Global low-emissions hydrogen production grew 10 percent in 2024, according to the IEA's Global Hydrogen Review 2025, and is on track to reach 1 million tonnes in 2025. That's still less than 1 percent of total global production, meaning the market for certified RFNBO hydrogen remains undersupplied relative to European mandates. Projects that can demonstrate regulatory progress and export infrastructure today are well-positioned to meet that demand.
The European Commission approved EUR 200 million in German state aid in January 2026 specifically for Canadian-produced renewable hydrogen exports to the EU. That's a direct demand signal for what EVREC is building. Clean ammonia export infrastructure is actively being built on both sides of the Atlantic.
Newfoundland's geographic advantage is real. The province's position between North America and Northern Europe, combined with its world-class onshore wind resources, gives projects like EVREC a structural edge. The 180,000 tonnes of green hydrogen and 1 million tonnes of green ammonia EVREC could produce annually would represent a meaningful slice of Europe's RFNBO import needs through the 2030s.
Learn how Newfoundland is advancing its green hydrogen ambitions. This official announcement highlights government support for large-scale wind-to-hydrogen projects aimed at producing clean renewable fuels for export to Europe.
With the EIS now in the hands of regulators, the Environmental Assessment process enters its public review phase. Government agencies, Indigenous groups, and community members can formally weigh in. EVREC has committed to ongoing engagement throughout this process.
In parallel, the project team continues to advance Front-End Engineering and Design, commercial structuring, and discussions with prospective offtake partners in international markets. A Final Investment Decision is targeted for 2026. If reached on schedule, it would put EVREC on a construction timeline aimed at first production before the end of the decade.
At 180,000 tonnes of annual green hydrogen output, the project would slot directly into European RFNBO supply chains at a time when demand is mandated and supply is still taking shape. For Newfoundland, and for Atlantic Canada's credibility as a clean energy export region, EVREC moving through regulatory review on schedule is exactly the kind of signal the market needs.
What does RFNBO certification mean for EVREC's hydrogen and ammonia?

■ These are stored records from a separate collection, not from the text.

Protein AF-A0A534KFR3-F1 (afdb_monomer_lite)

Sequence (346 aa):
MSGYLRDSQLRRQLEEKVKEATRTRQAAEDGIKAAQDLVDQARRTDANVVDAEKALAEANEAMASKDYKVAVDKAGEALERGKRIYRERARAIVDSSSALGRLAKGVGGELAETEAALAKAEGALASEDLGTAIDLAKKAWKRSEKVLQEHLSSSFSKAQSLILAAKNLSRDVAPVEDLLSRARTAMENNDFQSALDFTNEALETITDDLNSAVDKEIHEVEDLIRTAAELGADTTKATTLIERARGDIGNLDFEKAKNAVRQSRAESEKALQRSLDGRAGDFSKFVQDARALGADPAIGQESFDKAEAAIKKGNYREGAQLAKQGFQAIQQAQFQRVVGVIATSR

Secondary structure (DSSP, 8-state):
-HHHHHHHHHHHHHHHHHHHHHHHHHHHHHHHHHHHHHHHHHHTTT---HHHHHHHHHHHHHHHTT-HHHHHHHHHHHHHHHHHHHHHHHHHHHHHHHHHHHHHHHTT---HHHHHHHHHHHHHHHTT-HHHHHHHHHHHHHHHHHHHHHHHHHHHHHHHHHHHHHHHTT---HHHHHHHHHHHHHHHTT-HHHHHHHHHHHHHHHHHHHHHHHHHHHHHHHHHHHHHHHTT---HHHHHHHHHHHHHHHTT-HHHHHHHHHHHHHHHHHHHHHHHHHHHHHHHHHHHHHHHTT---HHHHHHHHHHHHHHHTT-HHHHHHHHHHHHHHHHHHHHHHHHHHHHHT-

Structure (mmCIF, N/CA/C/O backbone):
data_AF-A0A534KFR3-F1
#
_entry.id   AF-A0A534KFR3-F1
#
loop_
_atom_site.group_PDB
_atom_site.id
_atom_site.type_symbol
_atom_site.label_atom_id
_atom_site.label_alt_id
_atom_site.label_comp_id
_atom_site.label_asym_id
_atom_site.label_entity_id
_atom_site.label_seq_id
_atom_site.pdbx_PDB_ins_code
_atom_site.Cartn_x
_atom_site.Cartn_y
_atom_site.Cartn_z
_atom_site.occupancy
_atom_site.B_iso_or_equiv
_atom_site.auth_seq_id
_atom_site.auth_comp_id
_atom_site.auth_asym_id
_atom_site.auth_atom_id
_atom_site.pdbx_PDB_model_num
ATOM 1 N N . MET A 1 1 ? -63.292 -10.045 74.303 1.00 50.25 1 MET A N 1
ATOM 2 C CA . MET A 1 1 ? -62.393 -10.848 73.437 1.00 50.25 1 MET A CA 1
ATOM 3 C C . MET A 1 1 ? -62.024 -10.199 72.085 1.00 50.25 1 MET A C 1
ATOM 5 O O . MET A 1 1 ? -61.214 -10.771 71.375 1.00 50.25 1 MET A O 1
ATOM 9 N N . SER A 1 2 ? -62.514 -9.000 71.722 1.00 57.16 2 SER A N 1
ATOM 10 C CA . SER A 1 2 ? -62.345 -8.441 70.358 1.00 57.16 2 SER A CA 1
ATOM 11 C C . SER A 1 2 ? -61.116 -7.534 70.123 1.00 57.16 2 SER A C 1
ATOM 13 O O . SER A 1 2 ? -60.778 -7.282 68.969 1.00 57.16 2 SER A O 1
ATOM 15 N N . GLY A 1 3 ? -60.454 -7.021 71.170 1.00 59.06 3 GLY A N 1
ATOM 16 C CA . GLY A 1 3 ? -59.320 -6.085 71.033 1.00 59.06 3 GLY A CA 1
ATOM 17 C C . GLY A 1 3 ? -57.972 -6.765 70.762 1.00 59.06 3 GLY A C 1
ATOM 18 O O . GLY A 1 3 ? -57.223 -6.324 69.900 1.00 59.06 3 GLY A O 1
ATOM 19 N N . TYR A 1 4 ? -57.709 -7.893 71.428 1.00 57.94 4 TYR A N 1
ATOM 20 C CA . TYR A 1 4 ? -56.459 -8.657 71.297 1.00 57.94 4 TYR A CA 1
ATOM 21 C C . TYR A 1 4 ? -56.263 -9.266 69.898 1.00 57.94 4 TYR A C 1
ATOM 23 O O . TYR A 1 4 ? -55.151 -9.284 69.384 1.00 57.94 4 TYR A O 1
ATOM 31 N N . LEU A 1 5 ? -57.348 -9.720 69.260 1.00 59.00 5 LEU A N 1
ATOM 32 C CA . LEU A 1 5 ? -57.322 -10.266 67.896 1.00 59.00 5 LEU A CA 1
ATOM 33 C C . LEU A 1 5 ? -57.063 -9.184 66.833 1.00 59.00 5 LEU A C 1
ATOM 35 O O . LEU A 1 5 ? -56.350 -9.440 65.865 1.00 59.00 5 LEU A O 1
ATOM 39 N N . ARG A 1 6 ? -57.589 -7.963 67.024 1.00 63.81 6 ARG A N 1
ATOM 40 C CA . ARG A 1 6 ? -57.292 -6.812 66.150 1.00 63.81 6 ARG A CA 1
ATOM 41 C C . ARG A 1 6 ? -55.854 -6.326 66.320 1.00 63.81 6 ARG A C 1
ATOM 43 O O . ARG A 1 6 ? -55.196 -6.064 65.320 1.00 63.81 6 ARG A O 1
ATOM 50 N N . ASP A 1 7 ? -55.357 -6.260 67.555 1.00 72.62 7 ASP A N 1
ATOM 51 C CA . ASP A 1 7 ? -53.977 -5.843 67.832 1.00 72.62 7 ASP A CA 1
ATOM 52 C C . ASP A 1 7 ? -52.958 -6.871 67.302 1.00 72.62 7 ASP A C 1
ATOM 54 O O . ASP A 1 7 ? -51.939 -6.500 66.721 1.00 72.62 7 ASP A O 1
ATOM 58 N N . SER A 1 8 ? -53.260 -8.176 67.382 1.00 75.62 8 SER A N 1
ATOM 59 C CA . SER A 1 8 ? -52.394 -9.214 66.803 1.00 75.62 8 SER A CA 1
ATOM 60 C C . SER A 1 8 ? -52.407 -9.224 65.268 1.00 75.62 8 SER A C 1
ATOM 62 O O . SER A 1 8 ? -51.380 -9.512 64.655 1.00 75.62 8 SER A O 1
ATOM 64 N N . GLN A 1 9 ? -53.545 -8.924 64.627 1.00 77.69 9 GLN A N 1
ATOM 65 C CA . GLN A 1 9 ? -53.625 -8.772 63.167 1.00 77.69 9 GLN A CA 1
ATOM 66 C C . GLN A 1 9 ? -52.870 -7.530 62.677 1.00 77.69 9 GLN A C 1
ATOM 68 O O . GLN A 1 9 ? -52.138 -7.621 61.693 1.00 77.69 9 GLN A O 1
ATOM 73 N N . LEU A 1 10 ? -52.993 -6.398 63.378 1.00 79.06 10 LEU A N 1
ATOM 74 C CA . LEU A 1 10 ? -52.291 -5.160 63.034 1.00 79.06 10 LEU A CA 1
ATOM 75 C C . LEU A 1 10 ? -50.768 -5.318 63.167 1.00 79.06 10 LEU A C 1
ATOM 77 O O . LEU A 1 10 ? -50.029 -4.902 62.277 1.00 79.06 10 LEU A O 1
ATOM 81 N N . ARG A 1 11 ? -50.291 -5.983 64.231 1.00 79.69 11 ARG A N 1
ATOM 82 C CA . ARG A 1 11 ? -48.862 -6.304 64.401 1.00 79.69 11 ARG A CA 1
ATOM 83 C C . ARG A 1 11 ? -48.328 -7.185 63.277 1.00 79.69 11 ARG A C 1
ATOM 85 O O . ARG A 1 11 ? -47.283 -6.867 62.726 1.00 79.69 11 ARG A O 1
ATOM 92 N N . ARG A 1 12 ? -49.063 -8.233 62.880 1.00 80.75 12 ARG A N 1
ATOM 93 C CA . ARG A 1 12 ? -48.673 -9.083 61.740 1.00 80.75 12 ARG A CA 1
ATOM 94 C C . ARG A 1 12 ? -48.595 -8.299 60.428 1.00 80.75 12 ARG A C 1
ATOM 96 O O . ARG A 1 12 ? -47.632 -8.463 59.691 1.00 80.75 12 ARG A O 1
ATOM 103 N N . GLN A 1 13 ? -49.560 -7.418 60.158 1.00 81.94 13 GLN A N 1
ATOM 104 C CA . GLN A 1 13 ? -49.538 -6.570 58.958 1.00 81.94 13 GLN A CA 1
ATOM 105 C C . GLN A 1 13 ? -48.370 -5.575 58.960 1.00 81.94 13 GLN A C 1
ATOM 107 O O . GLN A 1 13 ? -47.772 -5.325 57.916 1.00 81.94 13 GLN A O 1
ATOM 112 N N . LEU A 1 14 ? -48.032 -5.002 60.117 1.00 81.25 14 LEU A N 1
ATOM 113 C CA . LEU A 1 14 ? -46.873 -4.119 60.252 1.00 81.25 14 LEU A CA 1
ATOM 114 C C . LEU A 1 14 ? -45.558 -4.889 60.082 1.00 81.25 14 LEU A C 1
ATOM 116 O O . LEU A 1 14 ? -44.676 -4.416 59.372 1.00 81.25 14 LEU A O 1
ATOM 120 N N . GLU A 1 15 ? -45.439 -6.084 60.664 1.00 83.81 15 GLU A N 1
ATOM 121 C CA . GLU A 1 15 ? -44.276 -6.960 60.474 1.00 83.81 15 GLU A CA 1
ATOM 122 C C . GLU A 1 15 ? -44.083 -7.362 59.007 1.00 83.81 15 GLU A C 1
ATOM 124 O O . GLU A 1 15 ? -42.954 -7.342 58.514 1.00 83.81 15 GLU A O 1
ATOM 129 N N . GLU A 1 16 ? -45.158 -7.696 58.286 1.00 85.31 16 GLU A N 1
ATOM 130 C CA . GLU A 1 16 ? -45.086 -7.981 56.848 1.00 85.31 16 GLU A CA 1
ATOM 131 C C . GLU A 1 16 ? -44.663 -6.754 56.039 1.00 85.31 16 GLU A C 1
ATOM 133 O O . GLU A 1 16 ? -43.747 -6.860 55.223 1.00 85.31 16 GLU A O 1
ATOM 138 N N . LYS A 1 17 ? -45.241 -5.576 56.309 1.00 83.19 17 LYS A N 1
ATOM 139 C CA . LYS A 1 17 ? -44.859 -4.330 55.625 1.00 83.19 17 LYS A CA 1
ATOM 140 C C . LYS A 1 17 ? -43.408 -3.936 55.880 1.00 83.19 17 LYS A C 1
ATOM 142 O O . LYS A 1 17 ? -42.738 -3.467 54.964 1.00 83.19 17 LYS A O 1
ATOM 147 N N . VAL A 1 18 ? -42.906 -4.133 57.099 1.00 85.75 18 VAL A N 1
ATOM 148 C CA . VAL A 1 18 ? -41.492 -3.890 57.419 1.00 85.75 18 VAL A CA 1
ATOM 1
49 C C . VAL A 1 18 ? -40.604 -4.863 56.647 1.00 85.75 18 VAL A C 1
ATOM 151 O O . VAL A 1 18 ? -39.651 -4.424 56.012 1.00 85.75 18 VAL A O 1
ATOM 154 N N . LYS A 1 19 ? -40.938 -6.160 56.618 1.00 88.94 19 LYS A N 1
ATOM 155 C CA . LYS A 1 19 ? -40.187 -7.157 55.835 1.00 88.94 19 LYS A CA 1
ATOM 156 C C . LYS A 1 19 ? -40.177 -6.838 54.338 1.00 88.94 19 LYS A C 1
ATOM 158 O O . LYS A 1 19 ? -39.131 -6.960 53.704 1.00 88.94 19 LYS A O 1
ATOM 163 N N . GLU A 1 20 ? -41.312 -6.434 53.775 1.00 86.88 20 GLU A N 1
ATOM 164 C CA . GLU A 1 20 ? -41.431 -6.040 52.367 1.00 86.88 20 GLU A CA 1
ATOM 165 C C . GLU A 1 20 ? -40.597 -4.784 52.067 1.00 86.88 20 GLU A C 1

RFNBO stands for Renewable Fuels of Non-Biological Origin. It's the EU classification for hydrogen produced entirely from renewable electricity. RFNBO-certified fuels count toward the EU's binding industry and transport decarbonization targets under the Renewable Energy Directive III, making them commercially valuable to European buyers.
When could EVREC begin exporting?
The company is targeting a Final Investment Decision in 2026, with construction to follow. First production is expected before the end of the decade, with exports directed primarily to Western Europe via the Port of Botwood.